Transcribe, word for word and without additions, each line below from the one containing "Protein AF-A0A1Y2CJP6-F1 (afdb_monomer_lite)" through the one containing "ATOM 2 C CA . MET", both ends included.

RAW DATA:
Start of Block
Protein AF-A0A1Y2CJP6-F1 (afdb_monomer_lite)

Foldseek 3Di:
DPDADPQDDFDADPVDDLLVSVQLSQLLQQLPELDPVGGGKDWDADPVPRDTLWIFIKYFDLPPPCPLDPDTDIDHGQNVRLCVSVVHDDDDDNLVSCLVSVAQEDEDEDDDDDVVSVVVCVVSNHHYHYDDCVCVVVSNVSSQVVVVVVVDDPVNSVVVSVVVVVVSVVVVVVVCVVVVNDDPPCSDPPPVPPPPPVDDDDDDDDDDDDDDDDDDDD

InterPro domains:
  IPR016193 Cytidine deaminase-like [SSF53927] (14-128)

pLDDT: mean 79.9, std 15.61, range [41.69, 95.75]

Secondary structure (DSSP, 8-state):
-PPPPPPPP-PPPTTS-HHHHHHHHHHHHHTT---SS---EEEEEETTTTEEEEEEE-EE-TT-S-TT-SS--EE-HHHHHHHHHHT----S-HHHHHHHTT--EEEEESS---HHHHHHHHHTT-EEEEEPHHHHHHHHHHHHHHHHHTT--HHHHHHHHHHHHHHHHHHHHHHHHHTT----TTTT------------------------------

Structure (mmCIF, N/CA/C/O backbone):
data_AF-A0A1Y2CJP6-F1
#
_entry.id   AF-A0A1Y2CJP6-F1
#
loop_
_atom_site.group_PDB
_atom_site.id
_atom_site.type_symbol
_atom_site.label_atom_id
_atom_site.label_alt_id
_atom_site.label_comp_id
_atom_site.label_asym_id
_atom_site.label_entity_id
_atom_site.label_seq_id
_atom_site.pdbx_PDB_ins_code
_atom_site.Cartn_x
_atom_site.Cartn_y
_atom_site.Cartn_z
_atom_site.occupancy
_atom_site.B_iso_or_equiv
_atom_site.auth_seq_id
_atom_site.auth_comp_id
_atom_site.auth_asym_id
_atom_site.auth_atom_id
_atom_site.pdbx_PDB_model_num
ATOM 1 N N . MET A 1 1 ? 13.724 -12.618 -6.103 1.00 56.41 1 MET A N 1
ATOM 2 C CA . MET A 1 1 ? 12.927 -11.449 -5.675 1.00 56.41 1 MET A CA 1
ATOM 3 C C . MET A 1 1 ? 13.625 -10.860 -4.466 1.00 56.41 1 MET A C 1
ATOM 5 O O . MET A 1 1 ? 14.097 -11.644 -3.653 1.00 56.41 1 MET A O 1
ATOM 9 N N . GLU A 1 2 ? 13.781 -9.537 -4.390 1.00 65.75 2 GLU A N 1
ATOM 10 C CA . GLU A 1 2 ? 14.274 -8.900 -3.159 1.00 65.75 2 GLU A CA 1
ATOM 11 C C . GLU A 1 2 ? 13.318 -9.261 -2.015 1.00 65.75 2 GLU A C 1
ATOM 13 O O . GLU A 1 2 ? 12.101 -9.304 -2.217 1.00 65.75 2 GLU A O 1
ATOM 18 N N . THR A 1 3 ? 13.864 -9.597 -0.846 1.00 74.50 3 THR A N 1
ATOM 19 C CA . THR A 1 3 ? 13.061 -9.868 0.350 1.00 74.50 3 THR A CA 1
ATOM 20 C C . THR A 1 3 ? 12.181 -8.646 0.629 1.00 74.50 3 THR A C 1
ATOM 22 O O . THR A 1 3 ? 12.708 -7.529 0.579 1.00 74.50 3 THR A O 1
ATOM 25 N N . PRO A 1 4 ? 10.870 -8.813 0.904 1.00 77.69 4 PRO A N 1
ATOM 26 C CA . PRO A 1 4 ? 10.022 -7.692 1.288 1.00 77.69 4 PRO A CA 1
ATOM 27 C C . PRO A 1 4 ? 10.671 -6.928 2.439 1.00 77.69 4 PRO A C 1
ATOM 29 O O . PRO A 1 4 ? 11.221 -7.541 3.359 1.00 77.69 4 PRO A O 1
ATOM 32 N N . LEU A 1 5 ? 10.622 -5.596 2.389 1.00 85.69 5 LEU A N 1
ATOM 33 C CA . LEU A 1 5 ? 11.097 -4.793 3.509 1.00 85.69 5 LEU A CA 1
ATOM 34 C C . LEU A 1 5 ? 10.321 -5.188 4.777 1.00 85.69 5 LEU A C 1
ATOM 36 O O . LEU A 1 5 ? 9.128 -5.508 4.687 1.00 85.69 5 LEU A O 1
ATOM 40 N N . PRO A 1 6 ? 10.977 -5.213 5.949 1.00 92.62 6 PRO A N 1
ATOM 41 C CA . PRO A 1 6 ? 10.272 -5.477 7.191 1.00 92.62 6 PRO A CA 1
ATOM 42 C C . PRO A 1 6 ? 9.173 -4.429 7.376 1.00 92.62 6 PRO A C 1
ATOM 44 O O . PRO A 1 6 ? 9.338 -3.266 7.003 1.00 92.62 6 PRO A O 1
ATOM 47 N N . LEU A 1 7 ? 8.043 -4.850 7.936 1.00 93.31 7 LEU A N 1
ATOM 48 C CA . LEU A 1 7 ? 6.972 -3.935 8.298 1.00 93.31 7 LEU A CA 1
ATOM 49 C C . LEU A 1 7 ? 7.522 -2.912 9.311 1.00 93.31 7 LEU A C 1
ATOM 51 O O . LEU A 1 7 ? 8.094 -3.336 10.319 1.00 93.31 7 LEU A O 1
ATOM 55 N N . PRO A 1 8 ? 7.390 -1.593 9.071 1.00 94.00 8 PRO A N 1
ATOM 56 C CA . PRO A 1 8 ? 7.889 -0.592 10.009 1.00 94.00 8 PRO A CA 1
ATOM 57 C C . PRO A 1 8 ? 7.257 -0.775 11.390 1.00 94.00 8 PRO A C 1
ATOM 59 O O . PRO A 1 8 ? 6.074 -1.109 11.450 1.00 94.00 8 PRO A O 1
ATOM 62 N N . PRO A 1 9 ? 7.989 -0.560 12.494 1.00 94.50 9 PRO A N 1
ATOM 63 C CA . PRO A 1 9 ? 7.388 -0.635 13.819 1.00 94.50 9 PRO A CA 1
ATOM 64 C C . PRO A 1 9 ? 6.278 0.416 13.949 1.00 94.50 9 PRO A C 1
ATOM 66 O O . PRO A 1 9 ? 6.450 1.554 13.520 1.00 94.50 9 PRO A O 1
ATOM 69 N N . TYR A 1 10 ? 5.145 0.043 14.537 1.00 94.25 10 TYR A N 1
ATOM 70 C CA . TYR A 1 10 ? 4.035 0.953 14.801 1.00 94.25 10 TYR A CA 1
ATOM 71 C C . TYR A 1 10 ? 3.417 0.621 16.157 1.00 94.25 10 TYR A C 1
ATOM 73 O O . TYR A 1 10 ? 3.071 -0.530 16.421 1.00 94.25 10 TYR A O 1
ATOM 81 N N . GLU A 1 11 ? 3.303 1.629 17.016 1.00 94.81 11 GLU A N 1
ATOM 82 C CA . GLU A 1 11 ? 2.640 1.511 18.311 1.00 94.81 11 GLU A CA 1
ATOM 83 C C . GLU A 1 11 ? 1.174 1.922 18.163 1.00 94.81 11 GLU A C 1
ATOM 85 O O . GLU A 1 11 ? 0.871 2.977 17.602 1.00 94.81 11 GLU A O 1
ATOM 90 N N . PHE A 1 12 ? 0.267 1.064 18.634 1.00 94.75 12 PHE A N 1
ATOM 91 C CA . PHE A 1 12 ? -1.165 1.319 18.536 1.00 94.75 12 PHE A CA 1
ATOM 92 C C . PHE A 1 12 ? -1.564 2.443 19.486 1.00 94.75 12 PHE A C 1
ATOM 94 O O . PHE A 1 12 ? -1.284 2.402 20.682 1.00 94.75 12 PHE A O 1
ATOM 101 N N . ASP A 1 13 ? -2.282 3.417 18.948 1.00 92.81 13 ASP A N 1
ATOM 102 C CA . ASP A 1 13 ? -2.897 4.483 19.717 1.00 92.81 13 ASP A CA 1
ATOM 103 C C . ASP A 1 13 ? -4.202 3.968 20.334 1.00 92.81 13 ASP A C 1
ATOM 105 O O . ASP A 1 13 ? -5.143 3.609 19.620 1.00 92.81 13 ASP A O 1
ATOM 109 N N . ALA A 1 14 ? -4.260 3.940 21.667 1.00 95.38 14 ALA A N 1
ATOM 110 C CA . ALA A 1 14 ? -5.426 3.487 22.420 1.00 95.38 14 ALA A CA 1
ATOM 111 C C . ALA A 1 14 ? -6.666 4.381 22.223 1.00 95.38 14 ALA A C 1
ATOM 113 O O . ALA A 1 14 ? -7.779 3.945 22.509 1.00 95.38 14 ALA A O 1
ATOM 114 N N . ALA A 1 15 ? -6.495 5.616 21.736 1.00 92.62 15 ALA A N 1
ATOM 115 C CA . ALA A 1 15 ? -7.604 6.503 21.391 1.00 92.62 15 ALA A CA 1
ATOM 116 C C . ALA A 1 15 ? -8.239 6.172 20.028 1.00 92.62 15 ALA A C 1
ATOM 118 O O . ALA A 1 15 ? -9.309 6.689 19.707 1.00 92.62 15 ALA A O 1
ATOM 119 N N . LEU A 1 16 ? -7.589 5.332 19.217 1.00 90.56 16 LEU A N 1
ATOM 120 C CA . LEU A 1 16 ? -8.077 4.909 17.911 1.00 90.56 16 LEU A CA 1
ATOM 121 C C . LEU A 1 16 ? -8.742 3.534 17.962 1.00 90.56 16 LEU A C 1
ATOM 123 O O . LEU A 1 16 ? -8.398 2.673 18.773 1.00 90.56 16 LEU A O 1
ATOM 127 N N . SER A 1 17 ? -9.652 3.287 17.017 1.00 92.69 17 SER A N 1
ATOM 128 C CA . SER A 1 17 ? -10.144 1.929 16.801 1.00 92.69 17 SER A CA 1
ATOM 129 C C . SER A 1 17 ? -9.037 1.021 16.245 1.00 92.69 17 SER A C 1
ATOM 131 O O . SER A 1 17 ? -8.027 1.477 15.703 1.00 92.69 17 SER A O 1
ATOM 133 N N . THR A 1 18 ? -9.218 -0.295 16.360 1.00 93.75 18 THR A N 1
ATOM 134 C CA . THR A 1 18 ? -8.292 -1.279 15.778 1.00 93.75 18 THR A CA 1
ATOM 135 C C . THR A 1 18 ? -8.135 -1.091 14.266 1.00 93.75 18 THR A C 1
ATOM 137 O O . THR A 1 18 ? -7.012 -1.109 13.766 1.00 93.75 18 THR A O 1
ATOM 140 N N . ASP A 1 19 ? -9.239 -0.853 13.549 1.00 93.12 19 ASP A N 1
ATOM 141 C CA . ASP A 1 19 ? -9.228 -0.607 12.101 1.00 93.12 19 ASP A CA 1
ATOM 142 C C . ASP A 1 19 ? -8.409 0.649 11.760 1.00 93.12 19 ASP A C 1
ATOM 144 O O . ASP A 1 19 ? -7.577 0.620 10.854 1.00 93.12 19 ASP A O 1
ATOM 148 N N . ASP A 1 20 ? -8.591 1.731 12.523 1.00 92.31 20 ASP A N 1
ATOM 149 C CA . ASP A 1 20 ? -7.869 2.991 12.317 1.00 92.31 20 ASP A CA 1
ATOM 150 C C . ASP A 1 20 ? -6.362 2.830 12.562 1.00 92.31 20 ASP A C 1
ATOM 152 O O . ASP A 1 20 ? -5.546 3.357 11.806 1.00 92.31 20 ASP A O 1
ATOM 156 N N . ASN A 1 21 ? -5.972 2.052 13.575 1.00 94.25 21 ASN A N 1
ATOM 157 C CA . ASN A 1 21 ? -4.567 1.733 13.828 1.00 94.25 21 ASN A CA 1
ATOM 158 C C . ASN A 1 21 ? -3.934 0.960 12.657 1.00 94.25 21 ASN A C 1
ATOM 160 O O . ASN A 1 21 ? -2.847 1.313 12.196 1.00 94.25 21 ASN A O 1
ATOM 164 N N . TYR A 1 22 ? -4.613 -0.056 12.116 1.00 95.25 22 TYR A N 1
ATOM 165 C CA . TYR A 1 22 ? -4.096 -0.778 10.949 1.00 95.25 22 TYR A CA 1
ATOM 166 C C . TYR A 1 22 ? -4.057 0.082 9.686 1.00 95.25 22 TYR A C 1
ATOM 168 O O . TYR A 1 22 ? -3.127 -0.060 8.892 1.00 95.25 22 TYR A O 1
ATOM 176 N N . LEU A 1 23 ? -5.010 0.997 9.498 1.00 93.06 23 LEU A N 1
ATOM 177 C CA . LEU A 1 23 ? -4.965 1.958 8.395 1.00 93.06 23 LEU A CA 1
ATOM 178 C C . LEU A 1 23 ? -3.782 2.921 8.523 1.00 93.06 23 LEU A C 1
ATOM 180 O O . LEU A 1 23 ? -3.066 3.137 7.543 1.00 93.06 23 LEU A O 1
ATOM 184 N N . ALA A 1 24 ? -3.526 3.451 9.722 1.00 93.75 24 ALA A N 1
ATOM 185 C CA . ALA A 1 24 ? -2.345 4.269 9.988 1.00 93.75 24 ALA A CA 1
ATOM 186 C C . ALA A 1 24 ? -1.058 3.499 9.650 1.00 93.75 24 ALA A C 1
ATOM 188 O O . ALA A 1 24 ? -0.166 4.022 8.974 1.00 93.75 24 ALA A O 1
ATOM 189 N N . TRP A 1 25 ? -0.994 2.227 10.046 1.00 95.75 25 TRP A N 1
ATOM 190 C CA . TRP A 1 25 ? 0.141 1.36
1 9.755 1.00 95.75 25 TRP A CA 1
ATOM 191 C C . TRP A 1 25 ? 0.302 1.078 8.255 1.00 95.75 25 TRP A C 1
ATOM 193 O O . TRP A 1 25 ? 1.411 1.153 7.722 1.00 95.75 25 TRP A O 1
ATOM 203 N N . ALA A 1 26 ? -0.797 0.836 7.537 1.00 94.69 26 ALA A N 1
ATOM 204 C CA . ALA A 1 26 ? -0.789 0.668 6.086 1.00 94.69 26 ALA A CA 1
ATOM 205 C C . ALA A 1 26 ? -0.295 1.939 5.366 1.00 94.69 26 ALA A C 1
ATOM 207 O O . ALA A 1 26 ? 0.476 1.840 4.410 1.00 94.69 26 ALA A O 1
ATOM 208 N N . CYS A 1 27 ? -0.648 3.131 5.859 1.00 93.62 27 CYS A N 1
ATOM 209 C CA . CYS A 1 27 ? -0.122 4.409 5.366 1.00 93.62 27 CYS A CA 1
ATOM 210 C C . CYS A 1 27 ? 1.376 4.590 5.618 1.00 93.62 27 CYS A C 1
End of Block
Start of Block
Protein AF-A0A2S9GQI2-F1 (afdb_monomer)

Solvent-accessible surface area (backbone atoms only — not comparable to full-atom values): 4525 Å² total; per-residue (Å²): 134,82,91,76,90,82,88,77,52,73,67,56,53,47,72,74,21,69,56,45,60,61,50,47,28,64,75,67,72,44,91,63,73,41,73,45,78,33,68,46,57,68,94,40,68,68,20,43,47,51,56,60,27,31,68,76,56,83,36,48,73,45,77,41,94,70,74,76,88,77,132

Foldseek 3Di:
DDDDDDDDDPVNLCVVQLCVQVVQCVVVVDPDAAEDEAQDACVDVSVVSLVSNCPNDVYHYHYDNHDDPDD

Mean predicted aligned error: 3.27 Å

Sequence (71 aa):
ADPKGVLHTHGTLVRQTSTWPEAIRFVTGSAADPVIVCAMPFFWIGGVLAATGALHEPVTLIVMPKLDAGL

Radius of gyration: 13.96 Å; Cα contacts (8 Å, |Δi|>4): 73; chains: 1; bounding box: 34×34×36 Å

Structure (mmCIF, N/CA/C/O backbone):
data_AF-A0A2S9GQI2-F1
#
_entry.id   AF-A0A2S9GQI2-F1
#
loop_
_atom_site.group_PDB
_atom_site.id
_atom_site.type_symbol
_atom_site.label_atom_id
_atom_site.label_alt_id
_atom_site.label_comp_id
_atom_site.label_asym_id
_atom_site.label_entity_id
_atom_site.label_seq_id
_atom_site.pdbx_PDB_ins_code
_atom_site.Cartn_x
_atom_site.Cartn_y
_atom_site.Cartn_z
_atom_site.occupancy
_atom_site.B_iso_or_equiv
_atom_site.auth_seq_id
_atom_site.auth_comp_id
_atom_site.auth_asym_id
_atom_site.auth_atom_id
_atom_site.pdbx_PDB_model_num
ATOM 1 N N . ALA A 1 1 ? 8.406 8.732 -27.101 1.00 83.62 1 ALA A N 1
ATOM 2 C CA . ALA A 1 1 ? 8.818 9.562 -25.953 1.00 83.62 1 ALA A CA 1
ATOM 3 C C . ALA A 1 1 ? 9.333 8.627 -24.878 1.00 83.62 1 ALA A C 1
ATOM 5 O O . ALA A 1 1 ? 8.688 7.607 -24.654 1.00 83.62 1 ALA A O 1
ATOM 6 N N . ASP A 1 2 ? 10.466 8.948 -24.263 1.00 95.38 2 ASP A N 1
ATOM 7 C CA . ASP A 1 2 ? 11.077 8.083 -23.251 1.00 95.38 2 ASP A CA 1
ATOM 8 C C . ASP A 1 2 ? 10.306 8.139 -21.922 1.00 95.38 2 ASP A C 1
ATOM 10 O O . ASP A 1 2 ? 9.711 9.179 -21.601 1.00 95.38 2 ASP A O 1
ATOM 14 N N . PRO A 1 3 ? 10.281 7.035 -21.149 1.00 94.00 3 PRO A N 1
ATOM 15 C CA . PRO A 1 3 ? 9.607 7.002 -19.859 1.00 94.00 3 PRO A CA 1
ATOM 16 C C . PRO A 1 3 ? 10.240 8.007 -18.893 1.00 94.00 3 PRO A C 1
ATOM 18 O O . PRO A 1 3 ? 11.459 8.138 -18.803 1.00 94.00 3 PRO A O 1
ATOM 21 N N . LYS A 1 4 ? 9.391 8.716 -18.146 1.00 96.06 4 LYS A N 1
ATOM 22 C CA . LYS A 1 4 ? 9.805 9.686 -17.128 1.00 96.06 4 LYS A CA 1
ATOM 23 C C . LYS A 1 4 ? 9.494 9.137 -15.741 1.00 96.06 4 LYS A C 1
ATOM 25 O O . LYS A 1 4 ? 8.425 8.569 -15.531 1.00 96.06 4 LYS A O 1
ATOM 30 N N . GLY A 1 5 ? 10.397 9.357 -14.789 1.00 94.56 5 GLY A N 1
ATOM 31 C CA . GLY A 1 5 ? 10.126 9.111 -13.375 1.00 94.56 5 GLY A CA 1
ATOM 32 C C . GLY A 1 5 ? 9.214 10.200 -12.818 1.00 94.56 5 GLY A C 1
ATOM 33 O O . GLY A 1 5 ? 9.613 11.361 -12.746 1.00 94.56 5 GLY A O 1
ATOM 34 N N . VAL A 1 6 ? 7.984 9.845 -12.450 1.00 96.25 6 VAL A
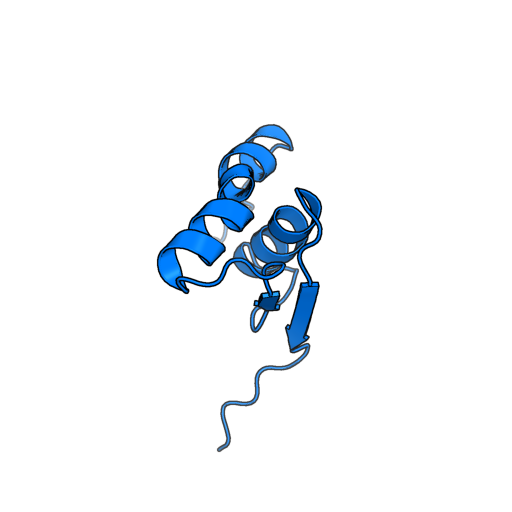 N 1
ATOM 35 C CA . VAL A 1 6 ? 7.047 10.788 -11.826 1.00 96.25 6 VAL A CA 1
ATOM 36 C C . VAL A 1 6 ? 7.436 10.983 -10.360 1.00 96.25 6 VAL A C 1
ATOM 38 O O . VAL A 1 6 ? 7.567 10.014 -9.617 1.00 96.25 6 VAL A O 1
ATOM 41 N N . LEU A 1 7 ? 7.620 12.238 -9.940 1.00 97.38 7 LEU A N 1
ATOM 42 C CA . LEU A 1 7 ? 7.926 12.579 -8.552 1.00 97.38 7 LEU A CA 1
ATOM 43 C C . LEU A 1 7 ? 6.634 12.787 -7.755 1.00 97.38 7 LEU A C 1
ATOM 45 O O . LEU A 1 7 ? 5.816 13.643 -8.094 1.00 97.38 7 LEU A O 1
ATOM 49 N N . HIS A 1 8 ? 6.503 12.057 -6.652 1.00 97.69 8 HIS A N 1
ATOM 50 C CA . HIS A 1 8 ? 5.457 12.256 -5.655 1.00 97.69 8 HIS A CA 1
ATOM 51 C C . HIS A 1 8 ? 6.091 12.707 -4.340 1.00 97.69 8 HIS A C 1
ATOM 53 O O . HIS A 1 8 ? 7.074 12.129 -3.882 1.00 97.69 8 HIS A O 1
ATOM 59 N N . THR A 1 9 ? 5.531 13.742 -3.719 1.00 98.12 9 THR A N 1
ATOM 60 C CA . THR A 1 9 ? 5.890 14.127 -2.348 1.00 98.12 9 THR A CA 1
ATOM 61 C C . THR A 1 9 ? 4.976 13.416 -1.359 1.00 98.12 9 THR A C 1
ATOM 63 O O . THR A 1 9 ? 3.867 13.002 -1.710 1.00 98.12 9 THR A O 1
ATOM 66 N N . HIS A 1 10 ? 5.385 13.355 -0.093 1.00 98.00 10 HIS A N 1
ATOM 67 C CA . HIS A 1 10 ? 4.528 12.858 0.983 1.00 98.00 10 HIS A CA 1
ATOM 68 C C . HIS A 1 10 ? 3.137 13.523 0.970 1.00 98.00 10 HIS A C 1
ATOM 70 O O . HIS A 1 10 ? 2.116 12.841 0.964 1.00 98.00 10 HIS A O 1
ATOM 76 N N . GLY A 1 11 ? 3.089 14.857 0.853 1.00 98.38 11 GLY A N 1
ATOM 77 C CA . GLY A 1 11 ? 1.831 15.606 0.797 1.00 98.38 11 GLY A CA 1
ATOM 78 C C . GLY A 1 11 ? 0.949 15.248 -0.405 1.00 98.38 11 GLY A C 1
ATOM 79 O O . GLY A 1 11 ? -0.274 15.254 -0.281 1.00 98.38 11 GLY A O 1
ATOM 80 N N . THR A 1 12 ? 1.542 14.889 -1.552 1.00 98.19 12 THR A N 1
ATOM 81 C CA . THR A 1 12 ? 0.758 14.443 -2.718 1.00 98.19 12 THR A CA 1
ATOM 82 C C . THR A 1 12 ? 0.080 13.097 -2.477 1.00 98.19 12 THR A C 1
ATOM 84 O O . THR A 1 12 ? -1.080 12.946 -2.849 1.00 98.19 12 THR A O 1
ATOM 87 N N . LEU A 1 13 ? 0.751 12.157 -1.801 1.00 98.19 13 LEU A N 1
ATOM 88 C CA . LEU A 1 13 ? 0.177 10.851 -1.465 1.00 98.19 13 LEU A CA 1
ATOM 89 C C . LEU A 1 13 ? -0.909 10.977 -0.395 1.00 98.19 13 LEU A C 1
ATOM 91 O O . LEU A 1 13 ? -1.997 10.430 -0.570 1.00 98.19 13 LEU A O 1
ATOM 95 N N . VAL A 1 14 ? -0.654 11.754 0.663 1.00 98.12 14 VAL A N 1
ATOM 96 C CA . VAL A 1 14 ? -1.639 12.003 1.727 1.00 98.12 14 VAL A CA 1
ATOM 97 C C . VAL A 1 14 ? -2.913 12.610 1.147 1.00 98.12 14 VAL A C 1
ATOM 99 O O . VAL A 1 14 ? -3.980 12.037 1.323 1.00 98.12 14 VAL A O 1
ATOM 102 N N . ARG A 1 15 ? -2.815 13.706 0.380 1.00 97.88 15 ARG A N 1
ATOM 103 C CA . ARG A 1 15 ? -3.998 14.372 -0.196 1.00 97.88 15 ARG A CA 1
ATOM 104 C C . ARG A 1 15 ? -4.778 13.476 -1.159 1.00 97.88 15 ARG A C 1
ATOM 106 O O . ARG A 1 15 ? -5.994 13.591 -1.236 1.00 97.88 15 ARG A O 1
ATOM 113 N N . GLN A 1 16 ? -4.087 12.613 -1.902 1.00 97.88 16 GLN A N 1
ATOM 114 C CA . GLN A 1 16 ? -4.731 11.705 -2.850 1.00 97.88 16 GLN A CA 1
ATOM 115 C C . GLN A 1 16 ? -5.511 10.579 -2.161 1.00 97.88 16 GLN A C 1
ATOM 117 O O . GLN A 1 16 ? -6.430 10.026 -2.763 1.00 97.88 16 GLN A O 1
End of Block
RESPONSE AREA:
Protein AF-A0A1Y2CJP6-F1 (afdb_monomer_lite)

Foldseek 3Di:
DPDADPQDDFDADPVDDLLVSVQLSQLLQQLPELDPVGGGKDWDADPVPRDTLWIFIKYFDLPPPCPLDPDTDIDHGQNVRLCVSVVHDDDDDNLVSCLVSVAQEDEDEDDDDDVVSVVVCVVSNHHYHYDDCVCVVVSNVSSQVVVVVVVDDPVNSVVVSVVVVVVSVVVVVVVCVVVVNDDPPCSDPPPVPPPPPVDDDDDDDDDDDDDDDDDDDD

InterPro domains:
  IPR016193 Cytidine deaminase-like [SSF53927] (14-128)

pLDDT: mean 79.9, std 15.61, range [41.69, 95.75]

Secondary structure (DSSP, 8-state):
-PPPPPPPP-PPPTTS-HHHHHHHHHHHHHTT---SS---EEEEEETTTTEEEEEEE-EE-TT-S-TT-SS--EE-HHHHHHHHHHT----S-HHHHHHHTT--EEEEESS---HHHHHHHHHTT-EEEEEPHHHHHHHHHHHHHHHHHTT--HHHHHHHHHHHHHHHHHHHHHHHHHTT----TTTT------------------------------

Structure (mmCIF, N/CA/C/O backbone):
data_AF-A0A1Y2CJP6-F1
#
_entry.id   AF-A0A1Y2CJP6-F1
#
loop_
_atom_site.group_PDB
_atom_site.id
_atom_site.type_symbol
_atom_site.label_atom_id
_atom_site.label_alt_id
_atom_site.label_comp_id
_atom_site.label_asym_id
_atom_site.label_entity_id
_atom_site.label_seq_id
_atom_site.pdbx_PDB_ins_code
_atom_site.Cartn_x
_atom_site.Cartn_y
_atom_site.Cartn_z
_atom_site.occupancy
_atom_site.B_iso_or_equiv
_atom_site.auth_seq_id
_atom_site.auth_comp_id
_atom_site.auth_asym_id
_atom_site.auth_atom_id
_atom_site.pdbx_PDB_model_num
ATOM 1 N N . MET A 1 1 ? 13.724 -12.618 -6.103 1.00 56.41 1 MET A N 1
ATOM 2 C CA . MET A 1 1 ? 12.927 -11.449 -5.675 1.00 56.41 1 MET A CA 1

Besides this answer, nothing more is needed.